■ Task to complete: Only one stretch of the data below is wanted: the lines starting at the one with "ATOM 98 C CA" and ending at the one with "ATOM 101 N N", both included, given again exactly.

Dataset items
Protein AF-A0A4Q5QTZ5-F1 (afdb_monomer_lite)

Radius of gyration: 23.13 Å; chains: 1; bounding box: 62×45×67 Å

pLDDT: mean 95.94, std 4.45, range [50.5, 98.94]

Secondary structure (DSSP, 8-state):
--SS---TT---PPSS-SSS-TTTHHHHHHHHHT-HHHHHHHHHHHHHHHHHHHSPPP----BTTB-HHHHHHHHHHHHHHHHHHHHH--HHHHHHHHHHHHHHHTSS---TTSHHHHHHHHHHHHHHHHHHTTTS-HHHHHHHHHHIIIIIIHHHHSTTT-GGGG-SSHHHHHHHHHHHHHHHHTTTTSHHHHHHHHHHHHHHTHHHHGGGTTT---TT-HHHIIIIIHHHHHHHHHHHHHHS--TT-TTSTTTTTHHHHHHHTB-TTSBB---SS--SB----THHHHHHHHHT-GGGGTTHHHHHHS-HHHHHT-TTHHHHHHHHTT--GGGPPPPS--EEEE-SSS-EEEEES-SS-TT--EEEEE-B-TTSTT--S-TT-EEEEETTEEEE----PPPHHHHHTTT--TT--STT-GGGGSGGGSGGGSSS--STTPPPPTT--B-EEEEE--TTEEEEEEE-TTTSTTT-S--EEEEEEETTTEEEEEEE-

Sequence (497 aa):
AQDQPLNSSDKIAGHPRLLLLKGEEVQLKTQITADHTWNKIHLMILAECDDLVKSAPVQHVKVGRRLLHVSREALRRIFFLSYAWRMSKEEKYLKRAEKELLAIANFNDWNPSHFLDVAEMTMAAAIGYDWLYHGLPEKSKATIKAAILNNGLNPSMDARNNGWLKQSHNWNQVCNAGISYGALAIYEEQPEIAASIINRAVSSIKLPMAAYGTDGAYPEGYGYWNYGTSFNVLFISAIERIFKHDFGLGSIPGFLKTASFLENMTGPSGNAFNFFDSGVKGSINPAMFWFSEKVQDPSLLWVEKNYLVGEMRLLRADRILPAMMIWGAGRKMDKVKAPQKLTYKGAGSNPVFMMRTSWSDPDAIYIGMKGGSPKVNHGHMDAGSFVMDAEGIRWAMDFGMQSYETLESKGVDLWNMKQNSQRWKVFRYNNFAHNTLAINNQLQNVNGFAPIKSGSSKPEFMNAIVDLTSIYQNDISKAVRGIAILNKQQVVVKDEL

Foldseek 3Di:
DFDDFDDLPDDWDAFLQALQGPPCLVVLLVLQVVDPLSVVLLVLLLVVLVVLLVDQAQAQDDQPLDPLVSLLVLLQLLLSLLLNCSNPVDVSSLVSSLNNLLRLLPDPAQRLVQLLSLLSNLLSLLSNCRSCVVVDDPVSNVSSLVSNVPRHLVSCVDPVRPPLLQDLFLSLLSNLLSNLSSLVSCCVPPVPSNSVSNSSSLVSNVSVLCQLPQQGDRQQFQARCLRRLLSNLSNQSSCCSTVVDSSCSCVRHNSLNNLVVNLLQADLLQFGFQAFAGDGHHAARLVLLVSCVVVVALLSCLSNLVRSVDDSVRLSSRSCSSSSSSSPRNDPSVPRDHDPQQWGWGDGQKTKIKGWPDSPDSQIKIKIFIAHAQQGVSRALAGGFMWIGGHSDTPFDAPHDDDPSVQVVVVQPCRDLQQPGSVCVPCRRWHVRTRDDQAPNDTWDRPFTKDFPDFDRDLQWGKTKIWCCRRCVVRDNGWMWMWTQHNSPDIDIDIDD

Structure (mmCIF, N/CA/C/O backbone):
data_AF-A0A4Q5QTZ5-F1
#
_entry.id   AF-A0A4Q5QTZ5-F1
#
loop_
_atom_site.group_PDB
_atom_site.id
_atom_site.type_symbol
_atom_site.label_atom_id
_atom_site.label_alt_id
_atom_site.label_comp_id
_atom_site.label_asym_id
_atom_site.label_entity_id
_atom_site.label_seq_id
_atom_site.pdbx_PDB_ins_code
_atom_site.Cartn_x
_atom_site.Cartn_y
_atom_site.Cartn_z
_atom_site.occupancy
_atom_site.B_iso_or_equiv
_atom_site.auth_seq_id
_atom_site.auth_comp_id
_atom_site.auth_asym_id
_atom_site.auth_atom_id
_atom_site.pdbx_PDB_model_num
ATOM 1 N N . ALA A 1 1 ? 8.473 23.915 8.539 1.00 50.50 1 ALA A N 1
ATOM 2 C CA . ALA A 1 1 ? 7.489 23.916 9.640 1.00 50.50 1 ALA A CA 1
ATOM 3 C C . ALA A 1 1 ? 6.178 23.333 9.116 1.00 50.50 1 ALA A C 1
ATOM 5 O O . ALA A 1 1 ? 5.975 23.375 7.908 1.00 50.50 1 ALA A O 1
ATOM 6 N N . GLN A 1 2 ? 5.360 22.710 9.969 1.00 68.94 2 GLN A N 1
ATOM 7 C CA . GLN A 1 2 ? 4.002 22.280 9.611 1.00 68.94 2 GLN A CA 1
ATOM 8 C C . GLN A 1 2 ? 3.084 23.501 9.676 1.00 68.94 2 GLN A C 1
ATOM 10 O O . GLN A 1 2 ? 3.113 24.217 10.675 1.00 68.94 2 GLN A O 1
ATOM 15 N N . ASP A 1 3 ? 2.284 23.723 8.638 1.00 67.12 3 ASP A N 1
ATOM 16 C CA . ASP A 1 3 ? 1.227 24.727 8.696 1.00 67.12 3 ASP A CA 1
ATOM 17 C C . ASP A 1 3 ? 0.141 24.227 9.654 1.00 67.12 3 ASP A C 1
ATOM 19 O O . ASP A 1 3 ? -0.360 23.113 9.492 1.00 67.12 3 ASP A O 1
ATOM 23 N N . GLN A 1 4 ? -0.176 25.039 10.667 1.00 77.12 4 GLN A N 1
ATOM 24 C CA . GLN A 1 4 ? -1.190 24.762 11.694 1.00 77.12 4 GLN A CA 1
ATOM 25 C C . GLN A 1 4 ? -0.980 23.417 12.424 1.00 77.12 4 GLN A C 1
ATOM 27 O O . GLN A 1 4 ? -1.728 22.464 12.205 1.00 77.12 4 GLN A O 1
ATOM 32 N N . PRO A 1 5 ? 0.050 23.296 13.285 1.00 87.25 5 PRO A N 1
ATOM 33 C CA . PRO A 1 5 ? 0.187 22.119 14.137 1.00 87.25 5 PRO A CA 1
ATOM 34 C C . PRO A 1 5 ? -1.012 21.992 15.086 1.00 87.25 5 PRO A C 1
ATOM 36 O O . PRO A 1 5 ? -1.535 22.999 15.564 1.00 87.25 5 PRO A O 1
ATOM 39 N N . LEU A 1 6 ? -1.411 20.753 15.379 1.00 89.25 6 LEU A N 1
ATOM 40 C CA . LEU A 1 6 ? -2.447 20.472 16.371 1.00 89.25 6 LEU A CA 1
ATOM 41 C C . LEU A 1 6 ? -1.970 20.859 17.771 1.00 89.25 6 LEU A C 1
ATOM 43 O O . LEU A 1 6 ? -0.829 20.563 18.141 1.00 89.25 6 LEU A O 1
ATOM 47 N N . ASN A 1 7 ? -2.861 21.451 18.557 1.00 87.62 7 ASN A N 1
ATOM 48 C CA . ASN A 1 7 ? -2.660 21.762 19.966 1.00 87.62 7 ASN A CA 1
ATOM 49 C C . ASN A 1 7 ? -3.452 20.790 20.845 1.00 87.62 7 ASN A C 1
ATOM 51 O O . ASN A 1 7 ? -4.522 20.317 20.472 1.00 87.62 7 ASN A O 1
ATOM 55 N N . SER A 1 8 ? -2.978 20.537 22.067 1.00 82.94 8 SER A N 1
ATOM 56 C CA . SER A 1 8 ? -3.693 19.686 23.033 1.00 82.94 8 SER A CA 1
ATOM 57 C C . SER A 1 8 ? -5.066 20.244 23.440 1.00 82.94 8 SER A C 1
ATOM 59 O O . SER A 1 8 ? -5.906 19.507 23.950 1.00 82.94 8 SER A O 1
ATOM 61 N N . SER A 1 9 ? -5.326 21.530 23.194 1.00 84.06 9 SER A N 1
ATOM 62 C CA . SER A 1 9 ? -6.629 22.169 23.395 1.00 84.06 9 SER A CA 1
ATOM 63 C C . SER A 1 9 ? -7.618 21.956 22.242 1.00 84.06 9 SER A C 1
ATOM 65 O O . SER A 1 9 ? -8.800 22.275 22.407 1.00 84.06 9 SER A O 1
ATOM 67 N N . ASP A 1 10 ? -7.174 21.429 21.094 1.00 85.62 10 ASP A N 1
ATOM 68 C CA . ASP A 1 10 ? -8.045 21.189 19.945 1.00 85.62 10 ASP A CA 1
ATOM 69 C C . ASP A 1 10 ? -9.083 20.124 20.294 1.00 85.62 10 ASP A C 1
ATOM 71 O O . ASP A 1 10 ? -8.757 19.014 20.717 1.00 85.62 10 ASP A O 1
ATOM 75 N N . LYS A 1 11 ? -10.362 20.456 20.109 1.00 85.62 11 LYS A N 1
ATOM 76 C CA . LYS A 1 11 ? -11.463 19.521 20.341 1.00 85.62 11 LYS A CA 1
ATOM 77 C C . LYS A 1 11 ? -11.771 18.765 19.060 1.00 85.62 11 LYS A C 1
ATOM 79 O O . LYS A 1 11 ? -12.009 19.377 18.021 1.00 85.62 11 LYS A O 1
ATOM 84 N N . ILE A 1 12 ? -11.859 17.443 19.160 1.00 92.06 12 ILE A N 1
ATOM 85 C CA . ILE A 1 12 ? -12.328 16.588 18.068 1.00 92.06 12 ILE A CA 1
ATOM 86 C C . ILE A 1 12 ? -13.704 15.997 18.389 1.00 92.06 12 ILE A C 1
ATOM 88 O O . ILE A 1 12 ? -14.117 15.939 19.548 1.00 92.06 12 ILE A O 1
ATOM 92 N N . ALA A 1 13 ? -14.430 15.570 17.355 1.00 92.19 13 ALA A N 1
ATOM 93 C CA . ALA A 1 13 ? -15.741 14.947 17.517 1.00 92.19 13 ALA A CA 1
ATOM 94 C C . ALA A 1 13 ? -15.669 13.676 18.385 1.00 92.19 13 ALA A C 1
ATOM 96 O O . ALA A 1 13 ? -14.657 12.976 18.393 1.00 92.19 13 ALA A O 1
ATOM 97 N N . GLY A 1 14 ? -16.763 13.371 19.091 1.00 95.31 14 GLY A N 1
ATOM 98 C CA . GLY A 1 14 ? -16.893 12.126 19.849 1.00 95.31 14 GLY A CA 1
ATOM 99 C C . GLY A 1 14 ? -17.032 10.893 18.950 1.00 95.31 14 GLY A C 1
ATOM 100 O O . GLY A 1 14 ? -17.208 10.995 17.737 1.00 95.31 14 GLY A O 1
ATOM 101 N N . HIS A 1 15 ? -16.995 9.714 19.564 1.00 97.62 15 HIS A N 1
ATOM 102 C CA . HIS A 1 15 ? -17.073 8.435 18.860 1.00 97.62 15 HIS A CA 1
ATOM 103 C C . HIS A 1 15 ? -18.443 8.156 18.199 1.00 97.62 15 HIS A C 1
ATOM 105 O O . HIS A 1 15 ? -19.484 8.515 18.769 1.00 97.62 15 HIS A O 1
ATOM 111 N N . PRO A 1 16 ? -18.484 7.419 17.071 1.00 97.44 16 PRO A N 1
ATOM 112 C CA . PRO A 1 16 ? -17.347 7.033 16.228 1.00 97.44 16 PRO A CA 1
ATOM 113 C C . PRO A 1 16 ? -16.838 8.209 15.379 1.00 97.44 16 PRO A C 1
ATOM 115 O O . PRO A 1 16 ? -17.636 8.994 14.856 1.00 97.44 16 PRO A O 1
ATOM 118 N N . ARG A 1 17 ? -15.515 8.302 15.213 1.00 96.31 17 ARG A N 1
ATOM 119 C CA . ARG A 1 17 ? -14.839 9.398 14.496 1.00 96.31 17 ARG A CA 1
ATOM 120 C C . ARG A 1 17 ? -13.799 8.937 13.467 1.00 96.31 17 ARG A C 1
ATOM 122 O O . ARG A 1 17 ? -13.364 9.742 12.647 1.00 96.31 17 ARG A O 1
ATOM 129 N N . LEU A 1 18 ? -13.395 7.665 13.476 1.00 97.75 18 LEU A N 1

■ Expected answer:
ATOM 98 C CA . GLY A 1 14 ? -16.893 12.126 19.849 1.00 95.31 14 GLY A CA 1
ATOM 99 C C . GLY A 1 14 ? -17.032 10.893 18.950 1.00 95.31 14 GLY A C 1
ATOM 100 O O . GLY A 1 14 ? -17.208 10.995 17.737 1.00 95.31 14 GLY A O 1
ATOM 101 N N . HIS A 1 15 ? -16.995 9.714 19.564 1.00 97.62 15 HIS A N 1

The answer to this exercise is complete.